When I first described this problem to a friend, her reaction was something like, “isn’t not modifying a collection while you’re iterating over it like, CS 101? How did anyone ever make that mistake?”
I want to defend the IBM team because I think this is actually more subtle than it first appears.
First of all, this behaviour is implementation-dependent. You could imagine a version of the UPDATE
operator that didn’t pipeline, and computed all (or even batches) of its input before it began processing any of it. I think it’s not obvious that working off of this mental model is wrong, and it’s not when there are no mutation operations.
What’s more though, I think the actually desired semantics here are not obvious! You might say “well, what do you mean, surely a mutation shouldn’t see its own changes!” But I would expect this to work:
BEGIN
INSERT INTO t VALUES (1);
SELECT * FROM t; -- should return the 1 just inserted
COMMIT
This is something like a read-your-own-writes guarantee for transactions.
One of the fundamental tenets of relational databases was transactions, and to me transactions are fundamentally about composability: if I bundle together a collection of writes, that should have the same isolation guarantees as a single write by itself.
So it seems we have two conflicting desires:
-
Encountering the Halloween problem seems obviously broken (especially because as we said before, said behaviour is implementation-dependent), but
-
sometimes reads should see their own writes.
And of course you’ve probably guessed what the solution is, and it’s to define the semantics to be that an individual statement’s writes are hidden from the transaction until it completes.
There’s a couple common ways I know of to handle this. The simplest is spooling. This is where we introduce a special operator into our tree that buffers inputs until there’s no more, at which point it feeds the inputs to its parent:
Update [ (employee, salary * 1.1) ]
^
|
Spool
^
|
IndexScan [ employees_salary_index, [0, 20000) ]
Another is to control the way reads are visible. One way about thinking of visibility is that every transaction does its writes at a particular timestamp.
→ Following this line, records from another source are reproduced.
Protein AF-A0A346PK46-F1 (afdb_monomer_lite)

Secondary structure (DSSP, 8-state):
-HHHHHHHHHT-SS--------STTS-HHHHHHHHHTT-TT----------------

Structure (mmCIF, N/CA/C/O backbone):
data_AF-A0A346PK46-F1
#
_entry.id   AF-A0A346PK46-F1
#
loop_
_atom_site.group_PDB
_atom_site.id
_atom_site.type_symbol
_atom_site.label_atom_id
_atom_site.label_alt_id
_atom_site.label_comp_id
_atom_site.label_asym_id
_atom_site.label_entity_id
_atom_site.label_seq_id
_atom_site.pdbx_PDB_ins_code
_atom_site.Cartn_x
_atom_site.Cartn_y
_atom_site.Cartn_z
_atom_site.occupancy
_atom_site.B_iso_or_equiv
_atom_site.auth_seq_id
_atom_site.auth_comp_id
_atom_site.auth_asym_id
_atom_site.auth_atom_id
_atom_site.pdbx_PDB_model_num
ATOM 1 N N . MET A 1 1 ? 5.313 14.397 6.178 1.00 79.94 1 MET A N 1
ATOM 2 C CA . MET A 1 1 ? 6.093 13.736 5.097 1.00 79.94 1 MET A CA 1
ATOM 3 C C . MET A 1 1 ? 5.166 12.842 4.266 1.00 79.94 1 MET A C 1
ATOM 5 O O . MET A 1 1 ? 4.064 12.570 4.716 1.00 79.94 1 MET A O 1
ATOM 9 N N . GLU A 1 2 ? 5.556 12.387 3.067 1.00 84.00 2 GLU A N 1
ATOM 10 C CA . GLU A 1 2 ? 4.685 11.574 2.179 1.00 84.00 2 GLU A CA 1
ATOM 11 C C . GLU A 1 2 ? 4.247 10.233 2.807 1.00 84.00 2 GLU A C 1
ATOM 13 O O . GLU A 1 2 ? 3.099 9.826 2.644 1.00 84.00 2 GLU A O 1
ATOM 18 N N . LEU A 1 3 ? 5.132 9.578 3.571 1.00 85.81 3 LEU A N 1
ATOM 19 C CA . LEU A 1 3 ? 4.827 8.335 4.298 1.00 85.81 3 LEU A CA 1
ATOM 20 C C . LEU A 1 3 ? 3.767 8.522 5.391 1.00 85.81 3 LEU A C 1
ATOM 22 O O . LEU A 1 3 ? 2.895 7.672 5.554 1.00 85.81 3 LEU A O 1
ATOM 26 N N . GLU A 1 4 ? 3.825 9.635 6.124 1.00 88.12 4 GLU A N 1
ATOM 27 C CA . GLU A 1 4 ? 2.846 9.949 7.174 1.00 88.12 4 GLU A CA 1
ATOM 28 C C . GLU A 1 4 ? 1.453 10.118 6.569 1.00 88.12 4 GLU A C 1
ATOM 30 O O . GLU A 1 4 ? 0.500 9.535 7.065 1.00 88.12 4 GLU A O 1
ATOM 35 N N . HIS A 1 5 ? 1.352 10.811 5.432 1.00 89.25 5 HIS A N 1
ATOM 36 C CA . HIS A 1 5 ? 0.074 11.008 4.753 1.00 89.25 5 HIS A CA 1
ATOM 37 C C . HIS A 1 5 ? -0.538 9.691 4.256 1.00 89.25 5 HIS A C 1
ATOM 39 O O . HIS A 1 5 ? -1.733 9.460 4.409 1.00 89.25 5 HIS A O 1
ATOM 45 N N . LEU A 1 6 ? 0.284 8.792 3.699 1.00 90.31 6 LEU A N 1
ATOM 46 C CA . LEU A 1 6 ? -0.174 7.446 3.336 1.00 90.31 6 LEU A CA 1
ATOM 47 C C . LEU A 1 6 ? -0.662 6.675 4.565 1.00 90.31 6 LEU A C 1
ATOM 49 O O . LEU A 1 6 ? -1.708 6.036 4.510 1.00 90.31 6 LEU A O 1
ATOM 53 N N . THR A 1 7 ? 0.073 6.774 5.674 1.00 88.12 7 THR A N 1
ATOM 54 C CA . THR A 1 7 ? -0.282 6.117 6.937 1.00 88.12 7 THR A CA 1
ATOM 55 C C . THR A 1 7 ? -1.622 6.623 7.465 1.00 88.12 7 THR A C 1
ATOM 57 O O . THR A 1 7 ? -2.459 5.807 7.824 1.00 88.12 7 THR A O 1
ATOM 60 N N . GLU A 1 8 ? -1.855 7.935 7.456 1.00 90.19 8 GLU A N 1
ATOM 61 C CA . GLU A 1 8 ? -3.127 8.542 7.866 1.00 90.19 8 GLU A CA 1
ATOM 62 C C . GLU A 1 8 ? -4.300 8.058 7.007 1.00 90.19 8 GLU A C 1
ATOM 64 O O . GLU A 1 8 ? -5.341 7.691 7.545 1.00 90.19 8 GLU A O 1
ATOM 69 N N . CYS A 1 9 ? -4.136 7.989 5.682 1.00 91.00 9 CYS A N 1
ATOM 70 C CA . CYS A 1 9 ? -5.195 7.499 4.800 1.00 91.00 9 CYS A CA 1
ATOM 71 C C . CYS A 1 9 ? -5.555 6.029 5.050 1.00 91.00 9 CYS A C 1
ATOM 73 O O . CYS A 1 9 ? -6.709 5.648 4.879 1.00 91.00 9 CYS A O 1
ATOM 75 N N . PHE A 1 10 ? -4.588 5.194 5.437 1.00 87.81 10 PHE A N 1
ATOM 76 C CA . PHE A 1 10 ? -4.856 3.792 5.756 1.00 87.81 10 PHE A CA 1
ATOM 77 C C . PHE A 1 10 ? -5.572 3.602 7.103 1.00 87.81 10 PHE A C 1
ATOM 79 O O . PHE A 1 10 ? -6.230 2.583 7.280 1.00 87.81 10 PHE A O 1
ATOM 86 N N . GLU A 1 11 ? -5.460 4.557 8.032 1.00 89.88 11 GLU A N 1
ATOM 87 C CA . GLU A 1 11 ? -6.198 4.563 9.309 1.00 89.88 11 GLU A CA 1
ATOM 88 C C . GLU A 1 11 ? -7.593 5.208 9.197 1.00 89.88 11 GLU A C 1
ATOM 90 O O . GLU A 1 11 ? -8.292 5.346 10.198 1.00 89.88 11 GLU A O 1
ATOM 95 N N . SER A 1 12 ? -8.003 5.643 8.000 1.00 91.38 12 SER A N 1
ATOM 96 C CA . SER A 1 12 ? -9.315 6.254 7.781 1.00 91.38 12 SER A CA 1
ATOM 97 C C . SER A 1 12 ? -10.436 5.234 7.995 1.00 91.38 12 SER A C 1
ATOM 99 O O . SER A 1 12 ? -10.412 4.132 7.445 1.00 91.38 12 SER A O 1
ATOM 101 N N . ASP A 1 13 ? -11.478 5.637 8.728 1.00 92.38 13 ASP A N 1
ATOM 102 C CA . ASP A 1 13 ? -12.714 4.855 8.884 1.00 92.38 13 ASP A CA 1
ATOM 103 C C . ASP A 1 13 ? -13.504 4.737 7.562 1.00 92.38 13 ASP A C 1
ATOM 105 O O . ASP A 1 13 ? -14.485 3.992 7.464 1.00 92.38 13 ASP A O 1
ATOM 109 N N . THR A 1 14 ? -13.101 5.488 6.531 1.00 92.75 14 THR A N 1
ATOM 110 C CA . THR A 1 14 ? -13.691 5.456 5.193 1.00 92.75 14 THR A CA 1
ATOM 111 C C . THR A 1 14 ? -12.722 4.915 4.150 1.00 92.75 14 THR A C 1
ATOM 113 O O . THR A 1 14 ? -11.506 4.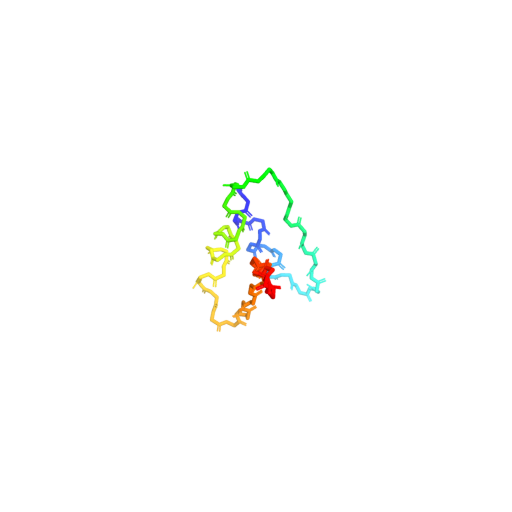993 4.285 1.00 92.75 14 THR A O 1
ATOM 116 N N . ALA A 1 15 ? -13.269 4.385 3.055 1.00 91.00 15 ALA A N 1
ATOM 117 C CA . ALA A 1 15 ? -12.457 3.915 1.941 1.00 91.00 15 ALA A CA 1
ATOM 118 C C . ALA A 1 15 ? -11.790 5.094 1.206 1.00 91.00 15 ALA A C 1
ATOM 120 O O . ALA A 1 15 ? -12.453 5.820 0.465 1.00 91.00 15 ALA A O 1
ATOM 121 N N . GLU A 1 16 ? -10.477 5.239 1.376 1.00 93.25 16 GLU A N 1
ATOM 122 C CA . GLU A 1 16 ? -9.656 6.229 0.674 1.00 93.25 16 GLU A CA 1
ATOM 123 C C . GLU A 1 16 ? -9.084 5.674 -0.639 1.00 93.25 16 GLU A C 1
ATOM 125 O O . GLU A 1 16 ? -8.698 4.505 -0.739 1.00 93.25 16 GLU A O 1
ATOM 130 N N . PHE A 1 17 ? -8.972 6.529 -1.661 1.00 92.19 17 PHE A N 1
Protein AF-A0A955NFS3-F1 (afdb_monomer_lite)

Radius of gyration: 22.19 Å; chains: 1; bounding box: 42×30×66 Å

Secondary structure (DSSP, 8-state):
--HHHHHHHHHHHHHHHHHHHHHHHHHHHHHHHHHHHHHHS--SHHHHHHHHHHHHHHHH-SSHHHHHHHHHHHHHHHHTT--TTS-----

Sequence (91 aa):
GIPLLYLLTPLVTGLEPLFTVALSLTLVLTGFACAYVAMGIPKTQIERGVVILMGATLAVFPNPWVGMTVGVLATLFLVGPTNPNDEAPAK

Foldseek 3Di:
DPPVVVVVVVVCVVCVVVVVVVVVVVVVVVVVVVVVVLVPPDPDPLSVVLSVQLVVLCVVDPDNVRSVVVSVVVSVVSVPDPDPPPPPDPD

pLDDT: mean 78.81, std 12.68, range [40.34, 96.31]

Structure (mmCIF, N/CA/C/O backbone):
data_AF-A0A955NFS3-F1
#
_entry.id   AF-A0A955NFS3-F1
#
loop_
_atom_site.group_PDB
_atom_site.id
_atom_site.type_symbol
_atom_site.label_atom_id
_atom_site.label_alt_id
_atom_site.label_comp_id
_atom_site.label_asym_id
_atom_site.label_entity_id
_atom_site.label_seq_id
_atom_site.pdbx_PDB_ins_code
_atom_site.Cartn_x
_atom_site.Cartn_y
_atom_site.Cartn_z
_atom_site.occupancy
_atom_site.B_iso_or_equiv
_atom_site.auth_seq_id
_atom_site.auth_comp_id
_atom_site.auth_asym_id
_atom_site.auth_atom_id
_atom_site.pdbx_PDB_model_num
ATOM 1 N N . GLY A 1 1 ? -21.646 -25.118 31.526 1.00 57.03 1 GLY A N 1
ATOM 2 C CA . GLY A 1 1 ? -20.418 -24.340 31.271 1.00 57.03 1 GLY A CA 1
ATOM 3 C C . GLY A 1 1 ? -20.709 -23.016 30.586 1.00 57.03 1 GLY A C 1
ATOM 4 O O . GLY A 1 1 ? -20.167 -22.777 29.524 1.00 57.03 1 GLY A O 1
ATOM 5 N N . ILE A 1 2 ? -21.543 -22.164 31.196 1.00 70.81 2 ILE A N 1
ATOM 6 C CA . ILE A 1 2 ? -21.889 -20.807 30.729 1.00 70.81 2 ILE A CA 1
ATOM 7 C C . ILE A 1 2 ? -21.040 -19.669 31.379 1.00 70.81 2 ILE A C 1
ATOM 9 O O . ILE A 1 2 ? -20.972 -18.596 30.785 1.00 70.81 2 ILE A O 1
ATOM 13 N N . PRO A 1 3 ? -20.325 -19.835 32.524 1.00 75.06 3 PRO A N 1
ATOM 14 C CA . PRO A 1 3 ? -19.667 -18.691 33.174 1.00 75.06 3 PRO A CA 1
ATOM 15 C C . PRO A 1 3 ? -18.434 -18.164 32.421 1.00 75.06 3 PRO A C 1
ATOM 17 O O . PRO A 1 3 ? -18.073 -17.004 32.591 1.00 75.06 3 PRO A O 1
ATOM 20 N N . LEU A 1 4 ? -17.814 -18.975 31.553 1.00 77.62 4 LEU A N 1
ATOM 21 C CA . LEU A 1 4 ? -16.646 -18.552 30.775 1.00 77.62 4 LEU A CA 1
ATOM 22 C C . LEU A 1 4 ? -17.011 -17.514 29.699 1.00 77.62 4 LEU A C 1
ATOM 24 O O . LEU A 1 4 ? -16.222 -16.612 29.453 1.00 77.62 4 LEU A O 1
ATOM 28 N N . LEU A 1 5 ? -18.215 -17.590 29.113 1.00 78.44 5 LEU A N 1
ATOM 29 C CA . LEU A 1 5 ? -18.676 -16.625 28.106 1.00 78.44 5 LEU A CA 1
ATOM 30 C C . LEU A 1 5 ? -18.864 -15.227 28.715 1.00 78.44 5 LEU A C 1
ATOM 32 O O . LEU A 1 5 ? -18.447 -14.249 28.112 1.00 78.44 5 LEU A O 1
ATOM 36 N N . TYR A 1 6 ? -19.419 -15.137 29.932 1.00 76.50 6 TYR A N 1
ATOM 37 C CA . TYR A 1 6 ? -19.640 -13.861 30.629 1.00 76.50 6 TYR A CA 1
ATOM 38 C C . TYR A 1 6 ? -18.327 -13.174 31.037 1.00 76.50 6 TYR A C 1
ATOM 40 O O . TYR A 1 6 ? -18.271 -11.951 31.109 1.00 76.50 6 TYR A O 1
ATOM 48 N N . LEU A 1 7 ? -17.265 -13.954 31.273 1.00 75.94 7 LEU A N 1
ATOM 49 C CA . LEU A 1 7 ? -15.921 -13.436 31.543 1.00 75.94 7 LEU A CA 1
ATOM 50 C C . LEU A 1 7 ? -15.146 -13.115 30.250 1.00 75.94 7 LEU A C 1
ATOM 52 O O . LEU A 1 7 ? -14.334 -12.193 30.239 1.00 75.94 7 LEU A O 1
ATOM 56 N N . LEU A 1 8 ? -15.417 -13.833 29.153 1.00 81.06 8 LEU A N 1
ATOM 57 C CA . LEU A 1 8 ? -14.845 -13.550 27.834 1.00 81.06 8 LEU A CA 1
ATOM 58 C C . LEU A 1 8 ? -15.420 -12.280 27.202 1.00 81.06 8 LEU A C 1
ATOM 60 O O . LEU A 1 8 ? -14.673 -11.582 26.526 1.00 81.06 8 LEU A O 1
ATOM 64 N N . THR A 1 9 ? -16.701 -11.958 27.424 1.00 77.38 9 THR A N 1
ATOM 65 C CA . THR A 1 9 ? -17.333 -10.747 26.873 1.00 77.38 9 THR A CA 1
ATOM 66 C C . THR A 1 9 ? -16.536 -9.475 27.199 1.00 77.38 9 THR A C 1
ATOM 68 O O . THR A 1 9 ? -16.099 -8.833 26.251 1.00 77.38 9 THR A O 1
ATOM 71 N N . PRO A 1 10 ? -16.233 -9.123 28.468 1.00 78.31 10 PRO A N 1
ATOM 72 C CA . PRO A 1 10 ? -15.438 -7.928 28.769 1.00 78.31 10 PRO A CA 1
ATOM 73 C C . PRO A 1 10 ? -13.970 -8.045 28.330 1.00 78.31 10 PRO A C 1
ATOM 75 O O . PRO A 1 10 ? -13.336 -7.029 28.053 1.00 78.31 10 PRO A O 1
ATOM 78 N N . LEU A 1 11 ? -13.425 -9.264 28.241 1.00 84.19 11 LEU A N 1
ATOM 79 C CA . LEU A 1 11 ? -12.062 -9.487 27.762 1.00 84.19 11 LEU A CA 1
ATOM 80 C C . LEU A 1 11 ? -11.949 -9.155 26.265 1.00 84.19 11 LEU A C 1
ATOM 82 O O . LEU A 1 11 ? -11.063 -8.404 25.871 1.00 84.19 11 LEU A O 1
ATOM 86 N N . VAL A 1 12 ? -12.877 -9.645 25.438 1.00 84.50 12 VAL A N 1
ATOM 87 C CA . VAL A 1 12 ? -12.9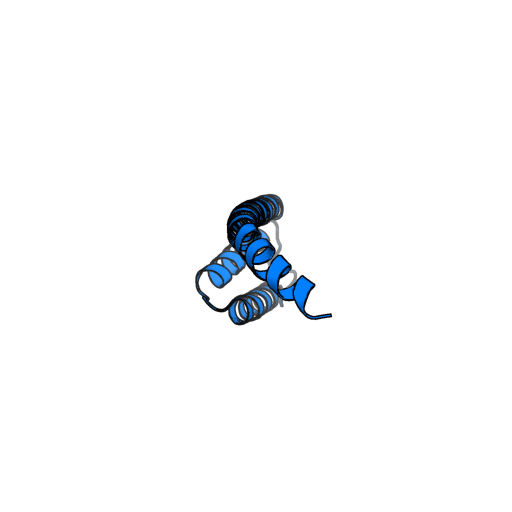18 -9.349 23.997 1.00 84.50 12 VAL A CA 1
ATOM 88 C C . VAL A 1 12 ? -13.185 -7.864 23.753 1.00 84.50 12 VAL A C 1
ATOM 90 O O . VAL A 1 12 ? -12.468 -7.265 22.958 1.00 84.50 12 VAL A O 1
ATOM 93 N N . THR A 1 13 ? -14.098 -7.229 24.500 1.00 82.06 13 THR A N 1
ATOM 94 C CA . THR A 1 13 ? -14.361 -5.781 24.366 1.00 82.06 13 THR A CA 1
ATOM 95 C C . THR A 1 13 ? -13.152 -4.919 24.756 1.00 82.06 13 THR A C 1
ATOM 97 O O . THR A 1 13 ? -12.991 -3.820 24.235 1.00 82.06 13 THR A O 1
ATOM 100 N N . GLY A 1 14 ? -12.275 -5.406 25.642 1.00 82.62 14 GLY A N 1
ATOM 101 C CA . GLY A 1 14 ? -11.011 -4.740 25.975 1.00 82.62 14 GLY A CA 1
ATOM 102 C C . GLY A 1 14 ? -9.917 -4.909 24.911 1.00 82.62 14 GLY A C 1
ATOM 103 O O . GLY A 1 14 ? -9.091 -4.014 24.737 1.00 82.62 14 GLY A O 1
ATOM 104 N N . LEU A 1 15 ? -9.913 -6.028 24.177 1.00 85.62 15 LEU A N 1
ATOM 105 C CA . LEU A 1 15 ? -8.927 -6.326 23.128 1.00 85.62 15 LEU A CA 1
ATOM 106 C C . LEU A 1 15 ? -9.322 -5.784 21.741 1.00 85.62 15 LEU A C 1
ATOM 108 O O . LEU A 1 15 ? -8.438 -5.406 20.973 1.00 85.62 15 LEU A O 1
ATOM 112 N N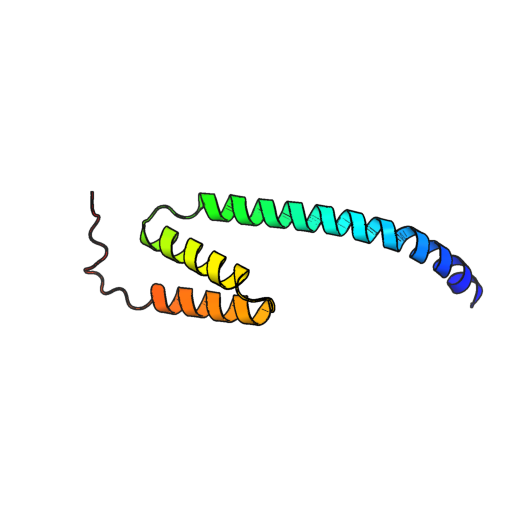 . GLU A 1 16 ? -10.618 -5.705 21.425 1.00 85.81 16 GLU A N 1
ATOM 113 C CA . GLU A 1 16 ? -11.167 -5.118 20.189 1.00 85.81 16 GLU A CA 1
ATOM 114 C C . GLU A 1 16 ? -10.573 -3.739 19.818 1.00 85.81 16 GLU A C 1
ATOM 116 O O . GLU A 1 16 ? -10.147 -3.555 18.667 1.00 85.81 16 GLU A O 1
ATOM 121 N N . PRO A 1 17 ? -10.448 -2.774 20.755 1.00 83.88 17 PRO A N 1
ATOM 122 C CA . PRO A 1 17 ? -9.830 -1.485 20.449 1.00 83.88 17 PRO A CA 1
ATOM 123 C C . PRO A 1 17 ? -8.324 -1.607 20.186 1.00 83.88 17 PRO A C 1
ATOM 125 O O . PRO A 1 17 ? -7.799 -0.922 19.308 1.00 83.88 17 PRO A O 1
ATOM 128 N N . LEU A 1 18 ? -7.623 -2.508 20.885 1.00 88.06 18 LEU A N 1
ATOM 129 C CA . LEU A 1 18 ? -6.183 -2.711 20.701 1.00 88.06 18 LEU A CA 1
ATOM 130 C C . LEU A 1 18 ? -5.875 -3.305 19.317 1.00 88.06 18 LEU A C 1
ATOM 132 O O . LEU A 1 18 ? -4.936 -2.876 18.644 1.00 88.06 18 LEU A O 1
ATOM 136 N N . PHE A 1 19 ? -6.698 -4.258 18.872 1.00 86.12 19 PHE A N 1
ATOM 137 C CA . PHE A 1 19 ? -6.569 -4.899 17.564 1.00 86.12 19 PHE A CA 1
ATOM 138 C C . PHE A 1 19 ? -6.788 -3.909 16.419 1.00 86.12 19 PHE A C 1
ATOM 140 O O . PHE A 1 19 ? -6.047 -3.930 15.438 1.00 86.12 19 PHE A O 1
ATOM 147 N N . THR A 1 20 ? -7.753 -2.999 16.568 1.00 88.75 20 THR A N 1
ATOM 148 C CA . THR A 1 20 ? -8.031 -1.946 15.579 1.00 88.75 20 THR A CA 1
ATOM 149 C C . THR A 1 20 ? -6.840 -1.000 15.411 1.00 88.75 20 THR A C 1
ATOM 151 O O . THR A 1 20 ? -6.441 -0.691 14.286 1.00 88.75 20 THR A O 1
ATOM 154 N N . VAL A 1 21 ? -6.214 -0.582 16.515 1.00 94.25 21 VAL A N 1
ATOM 155 C CA . VAL A 1 21 ? -5.015 0.270 16.471 1.00 94.25 21 VAL A CA 1
ATOM 156 C C . VAL A 1 21 ? -3.839 -0.478 15.838 1.00 94.25 21 VAL A C 1
ATOM 158 O O . VAL A 1 21 ? -3.195 0.057 14.936 1.00 94.25 21 VAL A O 1
ATOM 161 N N . ALA A 1 22 ? -3.593 -1.728 16.238 1.00 95.12 22 ALA A N 1
ATOM 162 C CA . ALA A 1 22 ? -2.523 -2.544 15.668 1.00 95.12 22 ALA A CA 1
ATOM 163 C C . ALA A 1 22 ? -2.695 -2.746 14.155 1.00 95.12 22 ALA A C 1
ATOM 165 O O . ALA A 1 22 ? -1.755 -2.516 13.397 1.00 95.12 22 ALA A O 1
ATOM 166 N N . LEU A 1 23 ? -3.906 -3.093 13.707 1.00 94.12 23 LEU A N 1
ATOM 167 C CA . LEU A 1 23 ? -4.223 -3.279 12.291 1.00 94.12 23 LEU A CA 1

One operation that you can do on timestamp-like things is to subdivide it into smaller timestamp-like things by taking its lexicographic product with another timestamp-like thing. In this way, you can create a sort of barrier between successive statements.
BEGIN -- (transaction occurs at timestamp 36)
write a = 4 -- this writes at timestamp (36, 1)
write a = a + 1 -- this writes at timestamp (36, 2) and reads at timestamp (36, 1)
read a -- this reads at timestamp (36, 2) and sees a = 5
COMMIT
The third way is to be sneaky: if the original query hadn’t been reading from a problematic index (one that reorders the rows upon mutation), then we wouldn’t have this problem. So we might observe that if we can find an acceptable index to read from, we don’t have to do any mitigation at all, and everything will just work out.
[1]: That’s a joke, but if you work at IBM and are able to smuggle me out a copy of the System R source for historical purposes I will pay you handsomely.
[2]: Of course, it’s not called that because it’s “spooky,” it’s because it was discovered on Halloween. There is a lovely interview with Don Chamberlin on the development of System R that talks about the discovery of the Halloween Problem.